TASK DATA:
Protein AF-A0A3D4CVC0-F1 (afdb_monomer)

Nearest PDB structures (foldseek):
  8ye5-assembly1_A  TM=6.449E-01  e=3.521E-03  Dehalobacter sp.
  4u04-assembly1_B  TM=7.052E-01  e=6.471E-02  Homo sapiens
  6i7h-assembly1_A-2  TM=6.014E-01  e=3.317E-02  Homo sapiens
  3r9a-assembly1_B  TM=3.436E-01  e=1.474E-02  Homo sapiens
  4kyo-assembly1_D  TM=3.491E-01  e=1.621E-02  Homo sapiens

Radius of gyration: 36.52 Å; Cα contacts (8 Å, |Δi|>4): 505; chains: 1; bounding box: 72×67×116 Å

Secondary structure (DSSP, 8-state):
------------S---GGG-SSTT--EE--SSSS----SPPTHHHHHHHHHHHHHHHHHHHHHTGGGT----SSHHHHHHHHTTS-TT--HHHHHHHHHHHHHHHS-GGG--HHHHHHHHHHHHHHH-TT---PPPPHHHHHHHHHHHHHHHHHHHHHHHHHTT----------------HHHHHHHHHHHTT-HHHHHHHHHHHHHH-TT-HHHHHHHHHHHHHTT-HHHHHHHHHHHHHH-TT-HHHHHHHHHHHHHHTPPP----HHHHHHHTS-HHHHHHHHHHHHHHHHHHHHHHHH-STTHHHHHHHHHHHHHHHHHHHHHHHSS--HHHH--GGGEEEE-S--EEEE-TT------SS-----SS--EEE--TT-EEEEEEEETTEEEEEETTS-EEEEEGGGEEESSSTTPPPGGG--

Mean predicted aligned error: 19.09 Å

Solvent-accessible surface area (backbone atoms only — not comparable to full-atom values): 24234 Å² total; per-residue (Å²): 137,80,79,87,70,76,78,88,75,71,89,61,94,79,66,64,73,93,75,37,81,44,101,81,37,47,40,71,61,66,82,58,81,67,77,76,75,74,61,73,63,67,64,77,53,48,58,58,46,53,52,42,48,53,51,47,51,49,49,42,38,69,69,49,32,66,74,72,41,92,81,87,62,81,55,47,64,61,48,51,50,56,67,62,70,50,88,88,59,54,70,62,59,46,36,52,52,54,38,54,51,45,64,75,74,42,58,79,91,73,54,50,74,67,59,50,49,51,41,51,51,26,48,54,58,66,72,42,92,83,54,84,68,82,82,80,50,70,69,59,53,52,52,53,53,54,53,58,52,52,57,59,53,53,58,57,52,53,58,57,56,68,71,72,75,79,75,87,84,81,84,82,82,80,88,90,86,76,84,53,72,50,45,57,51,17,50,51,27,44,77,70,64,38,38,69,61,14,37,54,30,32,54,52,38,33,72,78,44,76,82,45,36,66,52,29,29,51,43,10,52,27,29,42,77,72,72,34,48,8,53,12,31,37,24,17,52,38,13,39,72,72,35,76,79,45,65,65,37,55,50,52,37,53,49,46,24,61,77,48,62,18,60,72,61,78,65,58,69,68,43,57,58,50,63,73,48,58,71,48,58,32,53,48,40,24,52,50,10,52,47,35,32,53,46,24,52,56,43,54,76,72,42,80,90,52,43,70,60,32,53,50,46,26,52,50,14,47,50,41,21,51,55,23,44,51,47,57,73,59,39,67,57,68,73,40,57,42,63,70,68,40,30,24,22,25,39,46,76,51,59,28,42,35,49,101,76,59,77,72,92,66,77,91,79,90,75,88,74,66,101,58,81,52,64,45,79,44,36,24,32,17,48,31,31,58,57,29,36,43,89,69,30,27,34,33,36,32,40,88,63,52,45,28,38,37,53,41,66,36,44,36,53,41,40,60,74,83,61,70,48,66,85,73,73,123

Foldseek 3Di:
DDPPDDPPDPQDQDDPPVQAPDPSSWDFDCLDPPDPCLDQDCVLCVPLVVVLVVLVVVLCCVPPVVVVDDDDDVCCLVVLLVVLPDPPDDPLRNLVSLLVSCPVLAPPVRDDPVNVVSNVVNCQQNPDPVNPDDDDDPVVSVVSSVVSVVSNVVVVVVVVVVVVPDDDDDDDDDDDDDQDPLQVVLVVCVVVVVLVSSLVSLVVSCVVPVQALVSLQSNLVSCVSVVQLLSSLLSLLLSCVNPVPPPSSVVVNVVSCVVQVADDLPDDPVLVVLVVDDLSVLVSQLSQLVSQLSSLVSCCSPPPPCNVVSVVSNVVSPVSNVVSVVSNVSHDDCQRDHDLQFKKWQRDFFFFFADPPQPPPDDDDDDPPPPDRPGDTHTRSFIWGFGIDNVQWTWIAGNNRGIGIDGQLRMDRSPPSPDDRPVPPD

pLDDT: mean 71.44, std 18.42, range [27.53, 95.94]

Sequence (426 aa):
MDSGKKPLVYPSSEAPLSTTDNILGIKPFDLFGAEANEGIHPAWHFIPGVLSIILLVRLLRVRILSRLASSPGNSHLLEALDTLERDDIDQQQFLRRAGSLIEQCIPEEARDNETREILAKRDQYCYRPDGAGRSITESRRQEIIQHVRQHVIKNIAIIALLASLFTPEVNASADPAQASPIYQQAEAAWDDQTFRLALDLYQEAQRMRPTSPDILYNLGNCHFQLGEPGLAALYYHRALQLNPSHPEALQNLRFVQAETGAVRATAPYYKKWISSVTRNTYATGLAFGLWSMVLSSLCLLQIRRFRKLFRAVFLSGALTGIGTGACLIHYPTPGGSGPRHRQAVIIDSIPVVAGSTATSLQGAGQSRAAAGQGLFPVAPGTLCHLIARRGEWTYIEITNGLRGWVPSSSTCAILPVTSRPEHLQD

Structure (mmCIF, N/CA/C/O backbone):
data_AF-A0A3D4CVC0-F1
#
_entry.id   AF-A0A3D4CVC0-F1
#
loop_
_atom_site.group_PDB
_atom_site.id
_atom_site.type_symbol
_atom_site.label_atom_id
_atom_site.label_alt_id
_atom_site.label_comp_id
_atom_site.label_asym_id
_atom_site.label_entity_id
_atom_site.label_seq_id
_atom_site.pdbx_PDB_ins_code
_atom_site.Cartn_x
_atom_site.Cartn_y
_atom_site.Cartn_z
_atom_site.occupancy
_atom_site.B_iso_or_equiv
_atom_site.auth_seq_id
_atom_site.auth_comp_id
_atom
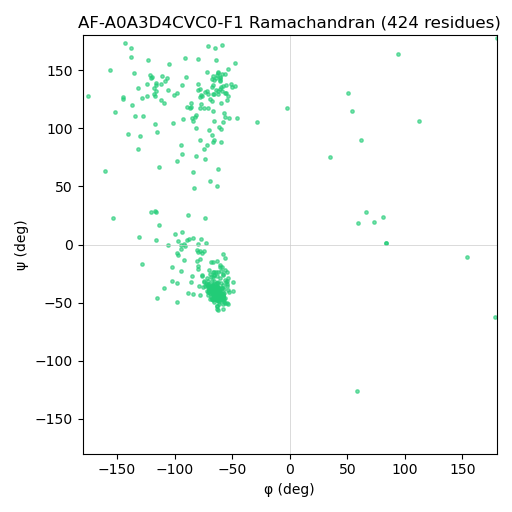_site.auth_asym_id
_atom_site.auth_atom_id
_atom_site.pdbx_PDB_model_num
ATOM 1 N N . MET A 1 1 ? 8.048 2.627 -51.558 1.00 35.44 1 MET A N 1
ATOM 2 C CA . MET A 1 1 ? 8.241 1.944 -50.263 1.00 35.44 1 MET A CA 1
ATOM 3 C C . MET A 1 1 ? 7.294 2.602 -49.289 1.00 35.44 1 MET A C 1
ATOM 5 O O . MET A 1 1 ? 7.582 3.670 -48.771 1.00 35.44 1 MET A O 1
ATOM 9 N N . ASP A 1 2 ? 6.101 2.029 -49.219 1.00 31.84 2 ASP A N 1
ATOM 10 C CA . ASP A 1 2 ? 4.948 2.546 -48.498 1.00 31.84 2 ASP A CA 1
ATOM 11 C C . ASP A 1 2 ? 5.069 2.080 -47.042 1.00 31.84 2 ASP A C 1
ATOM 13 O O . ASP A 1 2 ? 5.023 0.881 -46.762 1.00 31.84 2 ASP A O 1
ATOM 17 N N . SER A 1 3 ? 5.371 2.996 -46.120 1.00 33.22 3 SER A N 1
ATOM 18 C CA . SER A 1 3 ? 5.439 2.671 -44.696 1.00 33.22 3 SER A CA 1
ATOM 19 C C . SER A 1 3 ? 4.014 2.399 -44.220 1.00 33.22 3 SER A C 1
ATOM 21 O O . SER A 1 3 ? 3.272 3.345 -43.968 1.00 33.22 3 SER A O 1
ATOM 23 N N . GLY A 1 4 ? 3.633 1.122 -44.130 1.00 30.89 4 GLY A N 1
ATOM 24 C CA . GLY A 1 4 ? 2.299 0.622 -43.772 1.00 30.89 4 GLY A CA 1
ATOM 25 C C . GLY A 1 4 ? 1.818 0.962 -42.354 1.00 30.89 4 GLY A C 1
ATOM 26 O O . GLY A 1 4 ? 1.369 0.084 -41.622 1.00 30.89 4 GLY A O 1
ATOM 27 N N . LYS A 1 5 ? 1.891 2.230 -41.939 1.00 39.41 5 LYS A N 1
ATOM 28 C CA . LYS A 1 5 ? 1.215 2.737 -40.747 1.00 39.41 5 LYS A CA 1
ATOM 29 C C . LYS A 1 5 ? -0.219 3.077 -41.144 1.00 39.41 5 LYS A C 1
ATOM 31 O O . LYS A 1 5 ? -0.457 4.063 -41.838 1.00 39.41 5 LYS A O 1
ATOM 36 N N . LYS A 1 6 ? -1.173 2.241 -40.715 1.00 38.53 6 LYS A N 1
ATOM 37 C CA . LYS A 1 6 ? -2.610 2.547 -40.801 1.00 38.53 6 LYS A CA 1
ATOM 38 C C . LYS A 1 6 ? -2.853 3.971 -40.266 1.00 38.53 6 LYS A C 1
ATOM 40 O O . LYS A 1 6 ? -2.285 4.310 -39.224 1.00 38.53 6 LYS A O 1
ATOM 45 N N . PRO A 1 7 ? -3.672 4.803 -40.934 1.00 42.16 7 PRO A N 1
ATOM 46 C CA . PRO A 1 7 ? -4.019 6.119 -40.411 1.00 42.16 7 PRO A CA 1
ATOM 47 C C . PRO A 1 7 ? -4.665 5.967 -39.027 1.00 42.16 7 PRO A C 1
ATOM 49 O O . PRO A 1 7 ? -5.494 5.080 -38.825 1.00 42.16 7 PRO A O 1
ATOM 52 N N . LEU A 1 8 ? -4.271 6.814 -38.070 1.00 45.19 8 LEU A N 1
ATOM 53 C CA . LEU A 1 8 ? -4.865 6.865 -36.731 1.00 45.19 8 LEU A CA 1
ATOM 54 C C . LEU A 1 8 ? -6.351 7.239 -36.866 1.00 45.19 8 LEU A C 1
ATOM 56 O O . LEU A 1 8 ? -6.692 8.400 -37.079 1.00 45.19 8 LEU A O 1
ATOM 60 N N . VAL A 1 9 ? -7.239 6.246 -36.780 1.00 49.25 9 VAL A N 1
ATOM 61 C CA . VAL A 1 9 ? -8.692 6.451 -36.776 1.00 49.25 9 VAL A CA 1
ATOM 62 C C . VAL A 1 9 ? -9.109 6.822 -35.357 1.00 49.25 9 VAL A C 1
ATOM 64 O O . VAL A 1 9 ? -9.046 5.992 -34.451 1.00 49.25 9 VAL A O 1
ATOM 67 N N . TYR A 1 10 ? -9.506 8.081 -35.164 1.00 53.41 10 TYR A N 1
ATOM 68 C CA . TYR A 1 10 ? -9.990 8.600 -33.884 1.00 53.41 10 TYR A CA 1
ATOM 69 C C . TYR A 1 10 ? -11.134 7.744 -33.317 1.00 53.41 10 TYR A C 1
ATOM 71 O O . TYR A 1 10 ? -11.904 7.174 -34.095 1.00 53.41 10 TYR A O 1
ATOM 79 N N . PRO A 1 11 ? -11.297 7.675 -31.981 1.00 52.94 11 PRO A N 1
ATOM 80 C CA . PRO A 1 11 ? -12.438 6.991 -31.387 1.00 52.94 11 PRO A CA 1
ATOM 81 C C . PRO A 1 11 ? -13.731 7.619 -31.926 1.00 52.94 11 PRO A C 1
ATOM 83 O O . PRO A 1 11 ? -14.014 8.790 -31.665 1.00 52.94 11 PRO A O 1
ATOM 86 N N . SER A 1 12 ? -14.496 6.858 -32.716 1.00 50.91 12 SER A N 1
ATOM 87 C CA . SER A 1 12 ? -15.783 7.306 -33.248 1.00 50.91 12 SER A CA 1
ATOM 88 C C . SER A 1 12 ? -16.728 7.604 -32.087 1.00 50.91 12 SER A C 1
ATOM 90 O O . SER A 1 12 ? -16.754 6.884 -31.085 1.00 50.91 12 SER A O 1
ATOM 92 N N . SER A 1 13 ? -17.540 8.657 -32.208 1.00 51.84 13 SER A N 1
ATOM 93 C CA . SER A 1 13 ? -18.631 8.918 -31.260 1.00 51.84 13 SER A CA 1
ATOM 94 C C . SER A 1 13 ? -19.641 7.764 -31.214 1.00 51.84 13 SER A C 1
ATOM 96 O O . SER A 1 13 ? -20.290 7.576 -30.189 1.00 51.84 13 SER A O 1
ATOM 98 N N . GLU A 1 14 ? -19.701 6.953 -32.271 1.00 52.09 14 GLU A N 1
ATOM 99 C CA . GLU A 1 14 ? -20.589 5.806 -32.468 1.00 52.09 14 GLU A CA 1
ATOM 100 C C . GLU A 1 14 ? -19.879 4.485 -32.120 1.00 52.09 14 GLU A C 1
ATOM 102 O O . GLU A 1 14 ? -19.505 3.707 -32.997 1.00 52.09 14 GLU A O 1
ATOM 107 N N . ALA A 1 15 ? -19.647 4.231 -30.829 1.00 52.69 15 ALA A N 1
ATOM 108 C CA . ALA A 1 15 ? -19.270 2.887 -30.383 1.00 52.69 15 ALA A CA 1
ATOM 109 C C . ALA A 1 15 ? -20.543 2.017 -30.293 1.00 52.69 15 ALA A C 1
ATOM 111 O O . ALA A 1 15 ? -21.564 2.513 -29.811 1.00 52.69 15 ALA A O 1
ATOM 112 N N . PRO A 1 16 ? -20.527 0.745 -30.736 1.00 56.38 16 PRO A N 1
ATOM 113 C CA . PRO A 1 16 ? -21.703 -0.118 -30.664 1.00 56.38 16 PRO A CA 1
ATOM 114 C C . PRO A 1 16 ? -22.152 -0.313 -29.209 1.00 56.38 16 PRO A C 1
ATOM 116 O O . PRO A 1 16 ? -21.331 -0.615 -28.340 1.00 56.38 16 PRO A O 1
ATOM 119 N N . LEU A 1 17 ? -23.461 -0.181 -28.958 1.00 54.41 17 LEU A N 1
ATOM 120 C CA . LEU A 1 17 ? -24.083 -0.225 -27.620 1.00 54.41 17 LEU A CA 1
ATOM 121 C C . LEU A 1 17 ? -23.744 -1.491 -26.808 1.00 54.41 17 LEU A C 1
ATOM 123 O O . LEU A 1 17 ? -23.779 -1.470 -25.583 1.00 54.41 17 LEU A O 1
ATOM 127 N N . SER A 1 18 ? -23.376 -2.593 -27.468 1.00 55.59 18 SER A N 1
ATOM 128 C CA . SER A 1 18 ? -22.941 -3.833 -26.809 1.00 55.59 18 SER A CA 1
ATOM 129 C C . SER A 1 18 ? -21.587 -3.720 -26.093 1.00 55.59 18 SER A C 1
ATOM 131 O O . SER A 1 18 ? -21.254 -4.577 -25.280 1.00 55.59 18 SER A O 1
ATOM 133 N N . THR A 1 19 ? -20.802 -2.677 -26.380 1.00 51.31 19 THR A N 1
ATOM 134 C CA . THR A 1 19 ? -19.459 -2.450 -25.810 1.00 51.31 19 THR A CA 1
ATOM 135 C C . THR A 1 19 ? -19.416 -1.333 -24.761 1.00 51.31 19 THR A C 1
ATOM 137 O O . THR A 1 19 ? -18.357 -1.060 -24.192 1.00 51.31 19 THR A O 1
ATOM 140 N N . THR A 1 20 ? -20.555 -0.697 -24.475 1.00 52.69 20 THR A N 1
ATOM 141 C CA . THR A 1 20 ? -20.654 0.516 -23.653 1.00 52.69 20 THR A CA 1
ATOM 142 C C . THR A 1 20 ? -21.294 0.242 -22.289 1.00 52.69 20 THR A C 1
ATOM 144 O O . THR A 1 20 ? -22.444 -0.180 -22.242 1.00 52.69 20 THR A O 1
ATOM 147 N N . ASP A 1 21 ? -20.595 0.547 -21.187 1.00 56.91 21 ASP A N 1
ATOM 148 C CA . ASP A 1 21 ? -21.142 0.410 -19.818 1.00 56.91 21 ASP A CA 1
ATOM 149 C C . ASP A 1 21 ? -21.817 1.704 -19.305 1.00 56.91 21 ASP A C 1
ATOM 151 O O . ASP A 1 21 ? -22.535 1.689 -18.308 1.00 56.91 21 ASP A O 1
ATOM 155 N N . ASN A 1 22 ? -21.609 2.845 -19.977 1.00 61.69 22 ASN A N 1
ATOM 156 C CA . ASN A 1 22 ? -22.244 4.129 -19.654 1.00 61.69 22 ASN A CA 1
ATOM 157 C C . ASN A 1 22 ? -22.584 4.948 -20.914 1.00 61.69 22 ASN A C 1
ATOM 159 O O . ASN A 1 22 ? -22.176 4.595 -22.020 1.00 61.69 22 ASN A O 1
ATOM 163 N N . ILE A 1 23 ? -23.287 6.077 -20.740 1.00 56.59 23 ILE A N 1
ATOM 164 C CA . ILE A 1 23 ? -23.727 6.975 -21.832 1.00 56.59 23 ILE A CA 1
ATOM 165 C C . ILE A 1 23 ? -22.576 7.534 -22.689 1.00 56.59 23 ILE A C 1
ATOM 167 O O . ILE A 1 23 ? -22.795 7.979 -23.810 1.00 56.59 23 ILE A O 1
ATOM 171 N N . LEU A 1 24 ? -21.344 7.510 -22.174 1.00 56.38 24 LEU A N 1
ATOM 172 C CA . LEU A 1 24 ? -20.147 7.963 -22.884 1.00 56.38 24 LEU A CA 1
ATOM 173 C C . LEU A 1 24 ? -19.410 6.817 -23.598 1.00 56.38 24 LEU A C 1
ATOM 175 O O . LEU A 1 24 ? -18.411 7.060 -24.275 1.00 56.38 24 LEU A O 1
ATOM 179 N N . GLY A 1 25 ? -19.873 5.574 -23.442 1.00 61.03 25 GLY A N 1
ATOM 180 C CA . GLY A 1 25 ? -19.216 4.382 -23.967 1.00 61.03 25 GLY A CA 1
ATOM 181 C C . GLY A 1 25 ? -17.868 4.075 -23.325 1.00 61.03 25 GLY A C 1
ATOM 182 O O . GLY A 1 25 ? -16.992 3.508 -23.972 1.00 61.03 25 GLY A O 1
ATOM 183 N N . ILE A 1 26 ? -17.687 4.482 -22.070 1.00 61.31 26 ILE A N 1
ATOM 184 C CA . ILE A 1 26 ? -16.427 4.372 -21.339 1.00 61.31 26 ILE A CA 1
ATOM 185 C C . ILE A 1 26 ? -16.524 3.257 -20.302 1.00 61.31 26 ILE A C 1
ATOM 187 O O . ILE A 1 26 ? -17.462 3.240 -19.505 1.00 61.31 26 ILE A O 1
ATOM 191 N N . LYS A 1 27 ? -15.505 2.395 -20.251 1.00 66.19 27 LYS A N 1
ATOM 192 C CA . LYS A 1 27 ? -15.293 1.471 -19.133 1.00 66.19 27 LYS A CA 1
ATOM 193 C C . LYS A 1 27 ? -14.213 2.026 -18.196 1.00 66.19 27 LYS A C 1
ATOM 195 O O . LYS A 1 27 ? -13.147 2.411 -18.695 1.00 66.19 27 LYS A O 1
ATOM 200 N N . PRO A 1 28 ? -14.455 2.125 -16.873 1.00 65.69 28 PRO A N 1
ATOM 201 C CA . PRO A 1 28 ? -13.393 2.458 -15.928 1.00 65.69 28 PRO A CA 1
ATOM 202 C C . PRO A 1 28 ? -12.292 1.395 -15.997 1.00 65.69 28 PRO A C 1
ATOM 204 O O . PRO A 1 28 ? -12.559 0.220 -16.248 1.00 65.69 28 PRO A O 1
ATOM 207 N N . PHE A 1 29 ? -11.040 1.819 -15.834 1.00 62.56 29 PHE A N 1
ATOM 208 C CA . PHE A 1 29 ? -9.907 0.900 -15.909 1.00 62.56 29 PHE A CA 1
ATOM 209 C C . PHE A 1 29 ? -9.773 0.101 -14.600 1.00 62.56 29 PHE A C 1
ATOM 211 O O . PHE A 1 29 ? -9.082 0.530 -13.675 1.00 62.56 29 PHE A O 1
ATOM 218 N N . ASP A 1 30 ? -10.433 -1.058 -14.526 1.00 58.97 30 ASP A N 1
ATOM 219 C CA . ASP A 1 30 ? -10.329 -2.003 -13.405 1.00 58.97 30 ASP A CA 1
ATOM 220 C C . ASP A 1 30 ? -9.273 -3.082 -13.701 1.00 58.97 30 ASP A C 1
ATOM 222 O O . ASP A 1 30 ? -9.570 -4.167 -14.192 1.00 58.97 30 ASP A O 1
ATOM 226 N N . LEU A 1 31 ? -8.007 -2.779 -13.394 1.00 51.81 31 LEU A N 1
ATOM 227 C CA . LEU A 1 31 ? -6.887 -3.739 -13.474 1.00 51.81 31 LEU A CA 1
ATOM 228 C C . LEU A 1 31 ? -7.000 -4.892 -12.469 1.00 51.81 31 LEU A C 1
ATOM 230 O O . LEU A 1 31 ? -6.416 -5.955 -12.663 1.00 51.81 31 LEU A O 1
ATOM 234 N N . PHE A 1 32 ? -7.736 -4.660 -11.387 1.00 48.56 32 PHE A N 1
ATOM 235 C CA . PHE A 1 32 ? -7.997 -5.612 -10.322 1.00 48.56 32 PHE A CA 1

YOUR OBJECTIVE: All that is needed is the exact run of lines above from the line containing "ATOM 167 O O" through the line containing "ATOM 192 C CA", both of them included.

PROBLEM SOLUTION:
ATOM 167 O O . ILE A 1 23 ? -22.795 7.979 -23.810 1.00 56.59 23 ILE A O 1
ATOM 171 N N . LEU A 1 24 ? -21.344 7.510 -22.174 1.00 56.38 24 LEU A N 1
ATOM 172 C CA . LEU A 1 24 ? -20.147 7.963 -22.884 1.00 56.38 24 LEU A CA 1
ATOM 173 C C . LEU A 1 24 ? -19.410 6.817 -23.598 1.00 56.38 24 LEU A C 1
ATOM 175 O O . LEU A 1 24 ? -18.411 7.060 -24.275 1.00 56.38 24 LEU A O 1
ATOM 179 N N . GLY A 1 25 ? -19.873 5.574 -23.442 1.00 61.03 25 GLY A N 1
ATOM 180 C CA . GLY A 1 25 ? -19.216 4.382 -23.967 1.00 61.03 25 GLY A CA 1
ATOM 181 C C . GLY A 1 25 ? -17.868 4.075 -23.325 1.00 61.03 25 GLY A C 1
ATOM 182 O O . GLY A 1 25 ? -16.992 3.508 -23.972 1.00 61.03 25 GLY A O 1
ATOM 183 N N . ILE A 1 26 ? -17.687 4.482 -22.070 1.00 61.31 26 ILE A N 1
ATOM 184 C CA . ILE A 1 26 ? -16.427 4.372 -21.339 1.00 61.31 26 ILE A CA 1
ATOM 185 C C . ILE A 1 26 ? -16.524 3.257 -20.302 1.00 61.31 26 ILE A C 1
ATOM 187 O O . ILE A 1 26 ? -17.462 3.240 -19.505 1.00 61.31 26 ILE A O 1
ATOM 191 N N . LYS A 1 27 ? -15.505 2.395 -20.251 1.00 66.19 27 LYS A N 1
ATOM 192 C CA . LYS A 1 27 ? -15.293 1.471 -19.133 1.00 66.19 27 LYS A CA 1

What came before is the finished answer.